Exercise instructions: Starting at the top of the entries below, write out each line up to and including the one containing "ATOM 35 C CA". Leave the pictures out.

Records drawn from a dataset:
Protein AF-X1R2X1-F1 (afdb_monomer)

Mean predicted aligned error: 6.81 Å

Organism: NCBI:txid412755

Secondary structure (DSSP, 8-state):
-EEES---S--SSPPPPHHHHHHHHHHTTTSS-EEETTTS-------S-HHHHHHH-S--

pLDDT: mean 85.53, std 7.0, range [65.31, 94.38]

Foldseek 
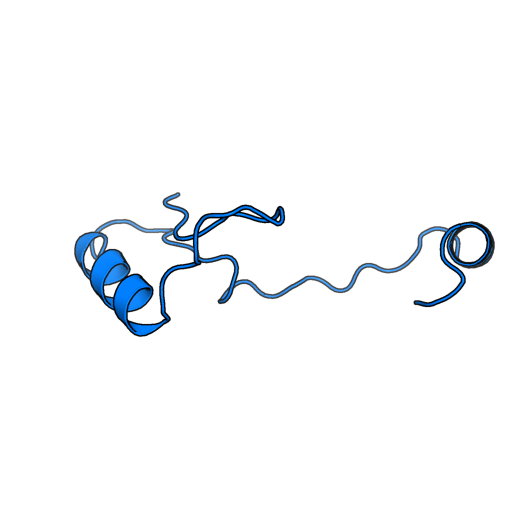3Di:
DAEAQPPPDDDPDDTDDPVRLVVVVVVCPVPPDYDYPVPDDDDDDDDPDPVVCCVVPVDD

Structure (mmCIF, N/CA/C/O backbone):
data_AF-X1R2X1-F1
#
_entry.id   AF-X1R2X1-F1
#
loop_
_atom_site.group_PDB
_atom_site.id
_atom_site.type_symbol
_atom_site.label_atom_id
_atom_site.label_alt_id
_atom_site.label_comp_id
_atom_site.label_asym_id
_atom_site.label_entity_id
_atom_site.label_seq_id
_atom_site.pdbx_PDB_ins_code
_atom_site.Cartn_x
_atom_site.Cartn_y
_atom_site.Cartn_z
_atom_site.occupancy
_atom_site.B_iso_or_equiv
_atom_site.auth_seq_id
_atom_site.auth_comp_id
_atom_site.auth_asym_id
_atom_site.auth_atom_id
_atom_site.pdbx_PDB_model_num
ATOM 1 N N . GLU A 1 1 ? -12.405 0.608 3.897 1.00 79.44 1 GLU A N 1
ATOM 2 C CA . GLU A 1 1 ? -10.934 0.521 3.958 1.00 79.44 1 GLU A CA 1
ATOM 3 C C . GLU A 1 1 ? -10.382 1.933 4.069 1.00 79.44 1 GLU A C 1
ATOM 5 O O . GLU A 1 1 ? -10.846 2.800 3.334 1.00 79.44 1 GLU A O 1
ATOM 10 N N . VAL A 1 2 ? -9.481 2.182 5.020 1.00 85.12 2 VAL A N 1
ATOM 11 C CA . VAL A 1 2 ? -8.815 3.480 5.216 1.00 85.12 2 VAL A CA 1
ATOM 12 C C . VAL A 1 2 ? -7.364 3.309 4.798 1.00 85.12 2 VAL A C 1
ATOM 14 O O . VAL A 1 2 ? -6.677 2.448 5.337 1.00 85.12 2 VAL A O 1
ATOM 17 N N . GLN A 1 3 ? -6.891 4.114 3.849 1.00 88.19 3 GLN A N 1
ATOM 18 C CA . GLN A 1 3 ? -5.507 4.040 3.392 1.00 88.19 3 GLN A CA 1
ATOM 19 C C . GLN A 1 3 ? -4.739 5.292 3.822 1.00 88.19 3 GLN A C 1
ATOM 21 O O . GLN A 1 3 
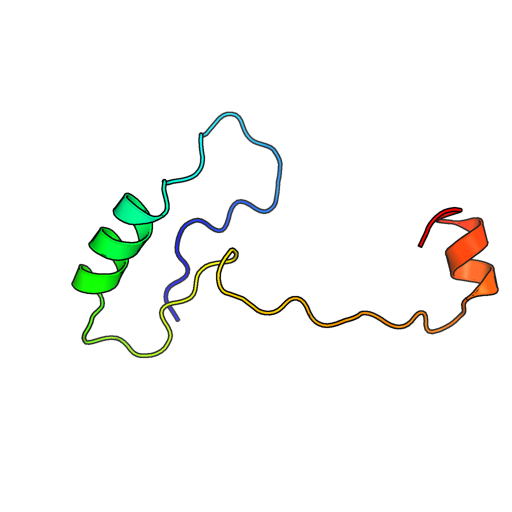? -5.114 6.409 3.466 1.00 88.19 3 GLN A O 1
ATOM 26 N N . ILE A 1 4 ? -3.663 5.109 4.586 1.00 88.50 4 ILE A N 1
ATOM 27 C CA . ILE A 1 4 ? -2.831 6.200 5.104 1.00 88.50 4 ILE A CA 1
ATOM 28 C C . ILE A 1 4 ? -1.557 6.298 4.265 1.00 88.50 4 ILE A C 1
ATOM 30 O O . ILE A 1 4 ? -0.891 5.292 4.017 1.00 88.50 4 ILE A O 1
ATOM 34 N N . ASN A 1 5 ? -1.203 7.527 3.872 1.00 82.00 5 ASN A N 1
ATOM 35 C CA . ASN A 1 5 ? 0.069 7.856 3.224 1.00 82.00 5 ASN A CA 1
ATOM 36 C C . ASN A 1 5 ? 0.342 7.001 1.968 1.00 82.00 5 ASN A C 1
ATOM 38 O O . ASN A 1 5 ? 1.359 6.322 1.861 1.00 82.00 5 ASN A O 1
ATOM 42 N N . THR A 1 6 ? -0.583 7.043 1.003 1.00 77.19 6 THR A N 1
ATOM 43 C CA . THR A 1 6 ? -0.544 6.272 -0.252 1.00 77.19 6 THR A CA 1
ATOM 44 C C . THR A 1 6 ? 0.073 6.955 -1.490 1.00 77.19 6 THR A C 1
ATOM 46 O O . THR A 1 6 ? -0.176 6.456 -2.594 1.00 77.19 6 THR A O 1
ATOM 49 N N . PRO A 1 7 ? 0.848 8.067 -1.438 1.00 65.44 7 PRO A N 1
ATOM 50 C CA . PRO A 1 7 ? 1.381 8.631 -2.671 1.00 65.44 7 PRO A CA 1
ATOM 51 C C . PRO A 1 7 ? 2.437 7.691 -3.276 1.00 65.44 7 PRO A C 1
ATOM 53 O O . PRO A 1 7 ? 3.598 7.670 -2.885 1.00 65.44 7 PRO A O 1
ATOM 56 N N . LEU A 1 8 ? 2.018 6.914 -4.278 1.00 65.75 8 LEU A N 1
ATOM 57 C CA . LEU A 1 8 ? 2.870 6.008 -5.059 1.00 65.75 8 LEU A CA 1
ATOM 58 C C . LEU A 1 8 ? 3.705 6.740 -6.121 1.00 65.75 8 LEU A C 1
ATOM 60 O O . LEU A 1 8 ? 4.558 6.133 -6.767 1.00 65.75 8 LEU A O 1
ATOM 64 N N . ARG A 1 9 ? 3.447 8.036 -6.339 1.00 74.44 9 ARG A N 1
ATOM 65 C CA . ARG A 1 9 ? 4.195 8.868 -7.285 1.00 74.44 9 ARG A CA 1
ATOM 66 C C . ARG A 1 9 ? 5.097 9.851 -6.544 1.00 74.44 9 ARG A C 1
ATOM 68 O O . ARG A 1 9 ? 4.646 10.434 -5.558 1.00 74.44 9 ARG A O 1
ATOM 75 N N . PRO A 1 10 ? 6.316 10.103 -7.055 1.00 79.69 10 PRO A N 1
ATOM 76 C CA . PRO A 1 10 ? 7.118 11.228 -6.602 1.00 79.69 10 PRO A CA 1
ATOM 77 C C . PRO A 1 10 ? 6.282 12.510 -6.640 1.00 79.69 10 PRO A C 1
ATOM 79 O O . PRO A 1 10 ? 5.699 12.853 -7.671 1.00 79.69 10 PRO A O 1
ATOM 82 N N . CYS A 1 11 ? 6.194 13.195 -5.509 1.00 82.06 11 CYS A N 1
ATOM 83 C CA . CYS A 1 11 ? 5.531 14.485 -5.390 1.00 82.06 11 CYS A CA 1
ATOM 84 C C . CYS A 1 11 ? 6.304 15.367 -4.402 1.00 82.06 11 CYS A C 1
ATOM 86 O O . CYS A 1 11 ? 7.174 14.883 -3.681 1.00 82.06 11 CYS A O 1
ATOM 88 N N . ALA A 1 12 ? 6.008 16.668 -4.388 1.00 86.81 12 ALA A N 1
ATOM 89 C CA . ALA A 1 12 ? 6.695 17.628 -3.518 1.00 86.81 12 ALA A CA 1
ATOM 90 C C . ALA A 1 12 ? 6.308 17.499 -2.030 1.00 86.81 12 ALA A C 1
ATOM 92 O O . ALA A 1 12 ? 6.944 18.109 -1.172 1.00 86.81 12 ALA A O 1
ATOM 93 N N . VAL 
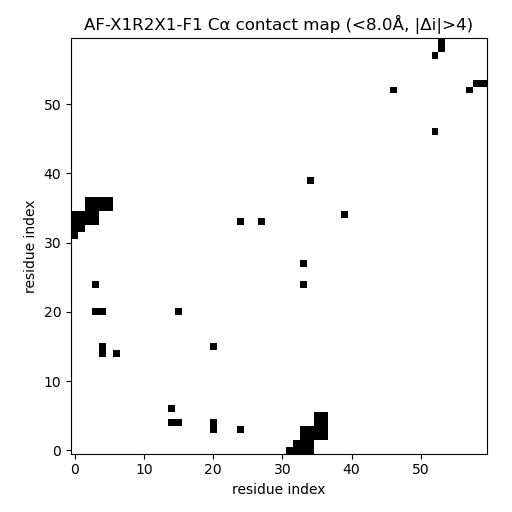A 1 13 ? 5.263 16.725 -1.720 1.00 87.06 13 VAL A N 1
ATOM 94 C CA . VAL A 1 13 ? 4.787 16.504 -0.353 1.00 87.06 13 VAL A CA 1
ATOM 95 C C . VAL A 1 13 ? 5.627 15.408 0.288 1.00 87.06 13 VAL A C 1
ATOM 97 O O . VAL A 1 13 ? 5.770 14.315 -0.260 1.00 87.06 13 VAL A O 1
ATOM 100 N N . LYS A 1 14 ? 6.192 15.706 1.459 1.00 86.12 14 LYS A N 1
ATOM 101 C CA . LYS A 1 14 ? 6.933 14.712 2.233 1.00 86.12 14 LYS A CA 1
ATOM 102 C C . LYS A 1 14 ? 5.954 13.667 2.781 1.00 86.12 14 LYS A C 1
ATOM 104 O O . LYS A 1 14 ? 4.906 14.061 3.292 1.00 86.12 14 LYS A O 1
ATOM 109 N N . PRO A 1 15 ? 6.277 12.367 2.696 1.00 85.81 15 PRO A N 1
ATOM 110 C CA . PRO A 1 15 ? 5.492 11.349 3.374 1.00 85.81 15 PRO A CA 1
ATOM 111 C C . PRO A 1 15 ? 5.489 11.572 4.887 1.00 85.81 15 PRO A C 1
ATOM 113 O O . PRO A 1 15 ? 6.467 12.080 5.438 1.00 85.81 15 PRO A O 1
ATOM 116 N N . LEU A 1 16 ? 4.412 11.134 5.534 1.00 88.88 16 LEU A N 1
ATOM 117 C CA . LEU A 1 16 ? 4.329 11.054 6.991 1.00 88.88 16 LEU A CA 1
ATOM 118 C C . LEU A 1 16 ? 5.394 10.105 7.553 1.00 88.88 16 LEU A C 1
ATOM 120 O O . LEU A 1 16 ? 5.723 9.093 6.920 1.00 88.88 16 LEU A O 1
ATOM 124 N N . THR A 1 17 ? 5.898 10.409 8.746 1.00 89.94 17 THR A N 1
ATOM 125 C CA . THR A 1 17 ? 6.806 9.522 9.479 1.00 89.94 17 THR A CA 1
ATOM 126 C C . THR A 1 17 ? 6.059 8.300 10.031 1.00 89.94 17 THR A C 1
ATOM 128 O O . THR A 1 17 ? 4.828 8.320 10.150 1.00 89.94 17 THR A O 1
ATOM 131 N N . PRO A 1 18 ? 6.765 7.212 10.391 1.00 87.50 18 PRO A N 1
ATOM 132 C CA . PRO A 1 18 ? 6.139 6.047 11.018 1.00 87.50 18 PRO A CA 1
ATOM 133 C C . PRO A 1 18 ? 5.332 6.387 12.281 1.00 87.50 18 PRO A C 1
ATOM 135 O O . PRO A 1 18 ? 4.261 5.823 12.495 1.00 87.50 18 PRO A O 1
ATOM 138 N N . GLU A 1 19 ? 5.806 7.334 13.092 1.00 91.81 19 GLU A N 1
ATOM 139 C CA . GLU A 1 19 ? 5.146 7.777 14.324 1.00 91.81 19 GLU A CA 1
ATOM 140 C C . GLU A 1 19 ? 3.843 8.528 14.024 1.00 91.81 19 GLU A C 1
ATOM 142 O O . GLU A 1 19 ? 2.823 8.281 14.667 1.00 91.81 19 GLU A O 1
ATOM 147 N N . GLU A 1 20 ? 3.853 9.398 13.011 1.00 92.62 20 GLU A N 1
ATOM 148 C CA . GLU A 1 20 ? 2.659 10.112 12.546 1.00 92.62 20 GLU A CA 1
ATOM 149 C C . GLU A 1 20 ? 1.611 9.138 11.993 1.00 92.62 20 GLU A C 1
ATOM 151 O O . GLU A 1 20 ? 0.426 9.249 12.307 1.00 92.62 20 GLU A O 1
ATOM 156 N N . ILE A 1 21 ? 2.039 8.136 11.216 1.00 90.00 21 ILE A N 1
ATOM 157 C CA . ILE A 1 21 ? 1.153 7.079 10.707 1.00 90.00 21 ILE A CA 1
ATOM 158 C C . ILE A 1 21 ? 0.548 6.279 11.868 1.00 90.00 21 ILE A C 1
ATOM
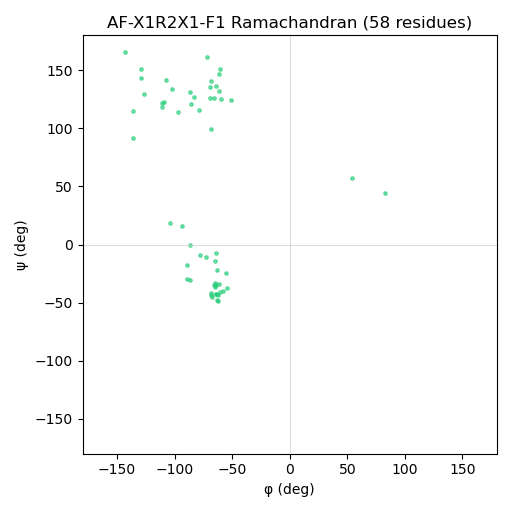 160 O O . ILE A 1 21 ? -0.651 5.998 11.851 1.00 90.00 21 ILE A O 1
ATOM 164 N N . ALA A 1 22 ? 1.349 5.930 12.879 1.00 89.25 22 ALA A N 1
ATOM 165 C CA . ALA A 1 22 ? 0.886 5.190 14.048 1.00 89.25 22 ALA A CA 1
ATOM 166 C C . ALA A 1 22 ? -0.145 5.987 14.863 1.00 89.25 22 ALA A C 1
ATOM 168 O O . ALA A 1 22 ? -1.170 5.426 15.248 1.00 89.25 22 ALA A O 1
ATOM 169 N N . ALA A 1 23 ? 0.086 7.286 15.070 1.00 93.62 23 ALA A N 1
ATOM 170 C CA . ALA A 1 23 ? -0.861 8.170 15.746 1.00 93.62 23 ALA A CA 1
ATOM 171 C C . ALA A 1 23 ? -2.187 8.273 14.974 1.00 93.62 23 ALA A C 1
ATOM 173 O O . ALA A 1 23 ? -3.249 8.038 15.540 1.00 93.62 23 ALA A O 1
ATOM 174 N N . ILE A 1 24 ? -2.136 8.512 13.658 1.00 91.75 24 ILE A N 1
ATOM 175 C CA . ILE A 1 24 ? -3.341 8.564 12.814 1.00 91.75 24 ILE A CA 1
ATOM 176 C C . ILE A 1 24 ? -4.089 7.230 12.855 1.00 91.75 24 ILE A C 1
ATOM 178 O O . ILE A 1 24 ? -5.312 7.208 12.938 1.00 91.75 24 ILE A O 1
ATOM 182 N N . ARG A 1 25 ? -3.377 6.100 12.825 1.00 89.31 25 ARG A N 1
ATOM 183 C CA . ARG A 1 25 ? -3.990 4.769 12.889 1.00 89.31 25 ARG A CA 1
ATOM 184 C C . ARG A 1 25 ? -4.765 4.542 14.191 1.00 89.31 25 ARG A C 1
ATOM 186 O O . ARG A 1 25 ? -5.783 3.854 14.148 1.00 89.31 25 ARG A O 1
ATOM 193 N N . GLN A 1 26 ? -4.325 5.107 15.318 1.00 91.12 26 GLN A N 1
ATOM 194 C CA . GLN A 1 26 ? -5.039 4.996 16.598 1.00 91.12 26 GLN A CA 1
ATOM 195 C C . GLN A 1 26 ? -6.415 5.672 16.562 1.00 91.12 26 GLN A C 1
ATOM 197 O O . GLN A 1 26 ? -7.367 5.119 17.109 1.00 91.12 26 GLN A O 1
ATOM 202 N N . GLU A 1 27 ? -6.561 6.776 15.828 1.00 93.56 27 GLU A N 1
ATOM 203 C CA . GLU A 1 27 ? -7.857 7.448 15.627 1.00 93.56 27 GLU A CA 1
ATOM 204 C C . GLU A 1 27 ? -8.878 6.561 14.891 1.00 93.56 27 GLU A C 1
ATOM 206 O O . GLU A 1 27 ? -10.089 6.736 15.015 1.00 93.56 27 GLU A O 1
ATOM 211 N N . PHE A 1 28 ? -8.398 5.555 14.154 1.00 90.44 28 PHE A N 1
ATOM 212 C CA . PHE A 1 28 ? -9.220 4.589 13.428 1.00 90.44 28 PHE A CA 1
ATOM 213 C C . PHE A 1 28 ? -9.297 3.217 14.116 1.00 90.44 28 PHE A C 1
ATOM 215 O O . PHE A 1 28 ? -9.684 2.245 13.472 1.00 90.44 28 PHE A O 1
ATOM 222 N N . ALA A 1 29 ? -8.972 3.100 15.411 1.00 85.00 29 ALA A N 1
ATOM 223 C CA . ALA A 1 29 ? -8.940 1.814 16.123 1.00 85.00 29 ALA A CA 1
ATOM 224 C C . ALA A 1 29 ? -10.262 1.011 16.066 1.00 85.00 29 ALA A C 1
ATOM 226 O O . ALA A 1 29 ? -10.242 -0.214 16.170 1.00 85.00 29 ALA A O 1
ATOM 227 N N . GLY A 1 30 ? -11.406 1.676 15.866 1.00 87.00 30 GLY A N 1
ATOM 228 C CA . GLY A 1 30 ? -12.721 1.039 15.692 1.00 87.00 30 GLY A CA 1
ATOM 229 C C . GLY A 1 30 ? -13.068 0.631 14.254 1.00 87.00 30 GLY A C 1
ATOM 230 O O . GLY A 1 30 ? -14.152 0.102 14.017 1.00 87.00 30 GLY A O 1
ATOM 231 N N . VAL A 1 31 ? -12.187 0.887 13.284 1.00 86.50 31 VAL A N 1
ATOM 232 C CA . VAL A 1 31 ? -12.410 0.617 11.861 1.00 86.50 31 VAL A CA 1
ATOM 233 C C . VAL A 1 31 ? -11.502 -0.521 11.413 1.00 86.50 31 VAL A C 1
ATOM 235 O O . VAL A 1 31 ? -10.
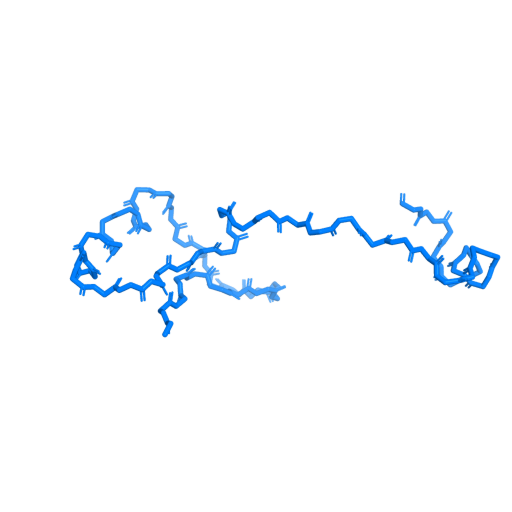278 -0.419 11.419 1.00 86.50 31 VAL A O 1
ATOM 238 N N . SER A 1 32 ? -12.100 -1.622 10.968 1.00 84.69 32 SER A N 1
ATOM 239 C CA . SER A 1 32 ? -11.354 -2.701 10.324 1.00 84.69 32 SER A CA 1
ATOM 240 C C . SER A 1 32 ? -10.820 -2.260 8.956 1.00 84.69 32 SER A C 1
ATOM 242 O O . SER A 1 32 ? -11.537 -1.623 8.180 1.00 84.69 32 SER A O 1
ATOM 244 N N . GLY A 1 33 ? -9.594 -2.666 8.619 1.00 83.44 33 GLY A N 1
ATOM 245 C CA . GLY A 1 33 ? -9.007 -2.412 7.298 1.00 83.44 33 GLY A CA 1
ATOM 246 C C . GLY A 1 33 ? -8.377 -1.025 7.156 1.00 83.44 33 GLY A C 1
ATOM 247 O O . GLY A 1 33 ? -8.606 -0.348 6.154 1.00 83.44 33 GLY A O 1
ATOM 248 N N . VAL A 1 34 ? -7.612 -0.595 8.163 1.00 86.75 34 VAL A N 1
ATOM 249 C CA . VAL A 1 34 ? -6.664 0.522 8.041 1.00 86.75 34 VAL A CA 1
ATOM 250 C C . VAL A 1 34 ? -5.349 -0.033 7.497 1.00 86.75 34 VAL A C 1
ATOM 252 O O . VAL A 1 34 ? -4.766 -0.926 8.110 1.00 86.75 34 VAL A O 1
ATOM 255 N N . VAL A 1 35 ? -4.89
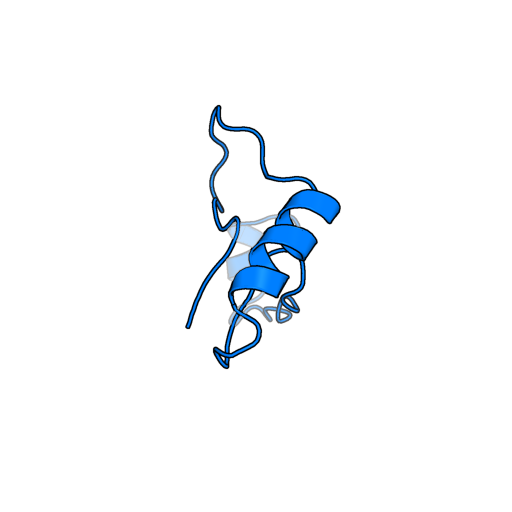6 0.467 6.349 1.00 84.75 35 VAL A N 1
ATOM 256 C CA . VAL A 1 35 ? -3.704 -0.026 5.645 1.00 84.75 35 VAL A CA 1
ATOM 257 C C . VAL A 1 35 ? -2.757 1.114 5.285 1.00 84.75 35 VAL A C 1
ATOM 259 O O . VAL A 1 35 ? -3.166 2.253 5.053 1.00 84.75 35 VAL A O 1
ATOM 262 N N . THR A 1 36 ? -1.468 0.801 5.217 1.00 84.00 36 THR A N 1
ATOM 263 C CA . THR A 1 36 ? -0.406 1.716 4.781 1.00 84.00 36 THR A CA 1
ATOM 264 C C . THR A 1 36 ? 0.415 1.007 3.706 1.00 84.00 36 THR A C 1
ATOM 266 O O . THR A 1 36 ? 0.660 -0.198 3.797 1.00 84.00 36 THR A O 1
ATOM 269 N N . VAL A 1 37 ? 0.868 1.742 2.687 1.00 76.19 37 VAL A N 1
ATOM 270 C CA . VAL A 1 37 ? 1.712 1.181 1.609 1.00 76.19 37 VAL A CA 1
ATOM 271 C C . VAL A 1 37 ? 3.085 0.710 2.099 1.00 76.19 37 VAL A C 1
ATOM 273 O O . VAL A 1 37 ? 3.781 0.005 1.371 1.00 76.19 37 VAL A O 1
ATOM 276 N N . TYR A 1 38 ? 3.481 1.107 3.309 1.00 76.19 38 TYR A N 1
ATOM 277 C CA . TYR A 1 38 ? 4.749 0.727 3.929 1.00 76.19 38 TYR A CA 1
ATOM 278 C C . TYR A 1 38 ? 4.650 -0.596 4.690 1.00 76.19 38 TYR A C 1
ATOM 280 O O . TYR A 1 38 ? 5.631 -1.327 4.759 1.00 76.19 38 TYR A O 1
ATOM 288 N N . GLU A 1 39 ? 3.473 -0.911 5.239 1.00 77.69 39 GLU A N 1
ATOM 289 C CA . GLU A 1 39 ? 3.215 -2.169 5.956 1.00 77.69 39 GLU A CA 1
ATOM 290 C C . GLU A 1 39 ? 2.721 -3.283 5.016 1.00 77.69 39 GLU A C 1
ATOM 292 O O . GLU A 1 39 ? 2.767 -4.463 5.364 1.00 77.69 39 GLU A O 1
ATOM 297 N N . ALA A 1 40 ? 2.
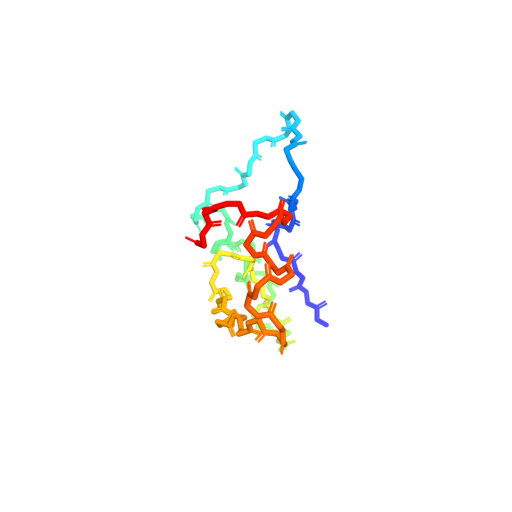249 -2.928 3.817 1.00 76.69 40 ALA A N 1
ATOM 298 C CA . ALA A 1 40 ? 1.748 -3.888 2.844 1.00 76.69 40 ALA A CA 1
ATOM 299 C C . ALA A 1 40 ? 2.878 -4.760 2.267 1.00 76.69 40 ALA A C 1
ATOM 301 O O . ALA A 1 40 ? 3.850 -4.260 1.693 1.00 76.69 40 ALA A O 1
ATOM 302 N N . LEU A 1 41 ? 2.708 -6.083 2.355 1.00 79.19 41 LEU A N 1
ATOM 303 C CA . LEU A 1 41 ? 3.556 -7.039 1.646 1.00 79.19 41 LEU A CA 1
ATOM 304 C C . LEU A 1 41 ? 3.459 -6.777 0.141 1.00 79.19 41 LEU A C 1
ATOM 306 O O . LEU A 1 41 ? 2.369 -6.776 -0.433 1.00 79.19 41 LEU A O 1
ATOM 310 N N . ARG A 1 42 ? 4.607 -6.570 -0.506 1.00 79.88 42 ARG A N 1
ATOM 311 C CA . ARG A 1 42 ? 4.666 -6.496 -1.966 1.00 79.88 42 ARG A CA 1
ATOM 312 C C . ARG A 1 42 ? 4.628 -7.921 -2.512 1.00 79.88 42 ARG A C 1
ATOM 314 O O . ARG A 1 42 ? 5.563 -8.669 -2.230 1.00 79.88 42 ARG A O 1
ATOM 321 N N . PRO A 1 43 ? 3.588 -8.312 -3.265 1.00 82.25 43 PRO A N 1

Answer section:
Protein AF-X1R2X1-F1 (afdb_monomer)

Mean predicted aligned error: 6.81 Å

Organism: NCBI:txid412755

Secondary structure (DSSP, 8-state):
-EEES---S--SSPPPPHHHHHHHHHHTTTSS-EEETTTS-------S-HHHHHHH-S--

pLDDT: mean 85.53, std 7.0, range [65.31, 94.38]

Foldseek 
3Di:
DAEAQPPPDDDPDDTDDPVRLVVVVVVCPVPPDYDYPVPDDDDDDDDPDPVVCCVVPVDD

Structure (mmCIF, N/CA/C/O backbone):
data_AF-X1R2X1-F1
#
_entry.id   AF-X1R2X1-F1
#
loop_
_atom_site.group_PDB
_atom_site.id
_atom_site.type_symbol
_atom_site.label_atom_id
_atom_site.label_alt_id
_atom_site.label_comp_id
_atom_site.label_asym_id
_atom_site.label_entity_id
_atom_site.label_seq_id
_atom_site.pdbx_PDB_ins_code
_atom_site.Cartn_x
_atom_site.Cartn_y
_atom_site.Cartn_z
_atom_site.occupancy
_atom_site.B_iso_or_equiv
_atom_site.auth_seq_id
_atom_site.auth_comp_id
_atom_site.auth_asym_id
_atom_site.auth_atom_id
_atom_site.pdbx_PDB_model_num
ATOM 1 N N . GLU A 1 1 ? -12.405 0.608 3.897 1.00 79.44 1 GLU A N 1
ATOM 2 C CA . GLU A 1 1 ? -10.934 0.521 3.958 1.00 79.44 1 GLU A CA 1
ATOM 3 C C . GLU A 1 1 ? -10.382 1.933 4.069 1.00 79.44 1 GLU A C 1
ATOM 5 O O . GLU A 1 1 ? -10.846 2.800 3.334 1.00 79.44 1 GLU A O 1
ATOM 10 N N . VAL A 1 2 ? -9.481 2.182 5.020 1.00 85.12 2 VAL A N 1
ATOM 11 C CA . VAL A 1 2 ? -8.815 3.480 5.216 1.00 85.12 2 VAL A CA 1
ATOM 12 C C . VAL A 1 2 ? -7.364 3.309 4.798 1.00 85.12 2 VAL A C 1
ATOM 14 O O . VAL A 1 2 ? -6.677 2.448 5.337 1.00 85.12 2 VAL A O 1
ATOM 17 N N . GLN A 1 3 ? -6.891 4.114 3.849 1.00 88.19 3 GLN A N 1
ATOM 18 C CA . GLN A 1 3 ? -5.507 4.040 3.392 1.00 88.19 3 GLN A CA 1
ATOM 19 C C . GLN A 1 3 ? -4.739 5.292 3.822 1.00 88.19 3 GLN A C 1
ATOM 21 O O . GLN A 1 3 
? -5.114 6.409 3.466 1.00 88.19 3 GLN A O 1
ATOM 26 N N . ILE A 1 4 ? -3.663 5.109 4.586 1.00 88.50 4 ILE A N 1
ATOM 27 C CA . ILE A 1 4 ? -2.831 6.200 5.104 1.00 88.50 4 ILE A CA 1
ATOM 28 C C . ILE A 1 4 ? -1.557 6.298 4.265 1.00 88.50 4 ILE A C 1
ATOM 30 O O . ILE A 1 4 ? -0.891 5.292 4.017 1.00 88.50 4 ILE A O 1
ATOM 34 N N . ASN A 1 5 ? -1.203 7.527 3.872 1.00 82.00 5 ASN A N 1
ATOM 35 C CA . ASN A 1 5 ? 0.069 7.856 3.224 1.00 82.00 5 ASN A CA 1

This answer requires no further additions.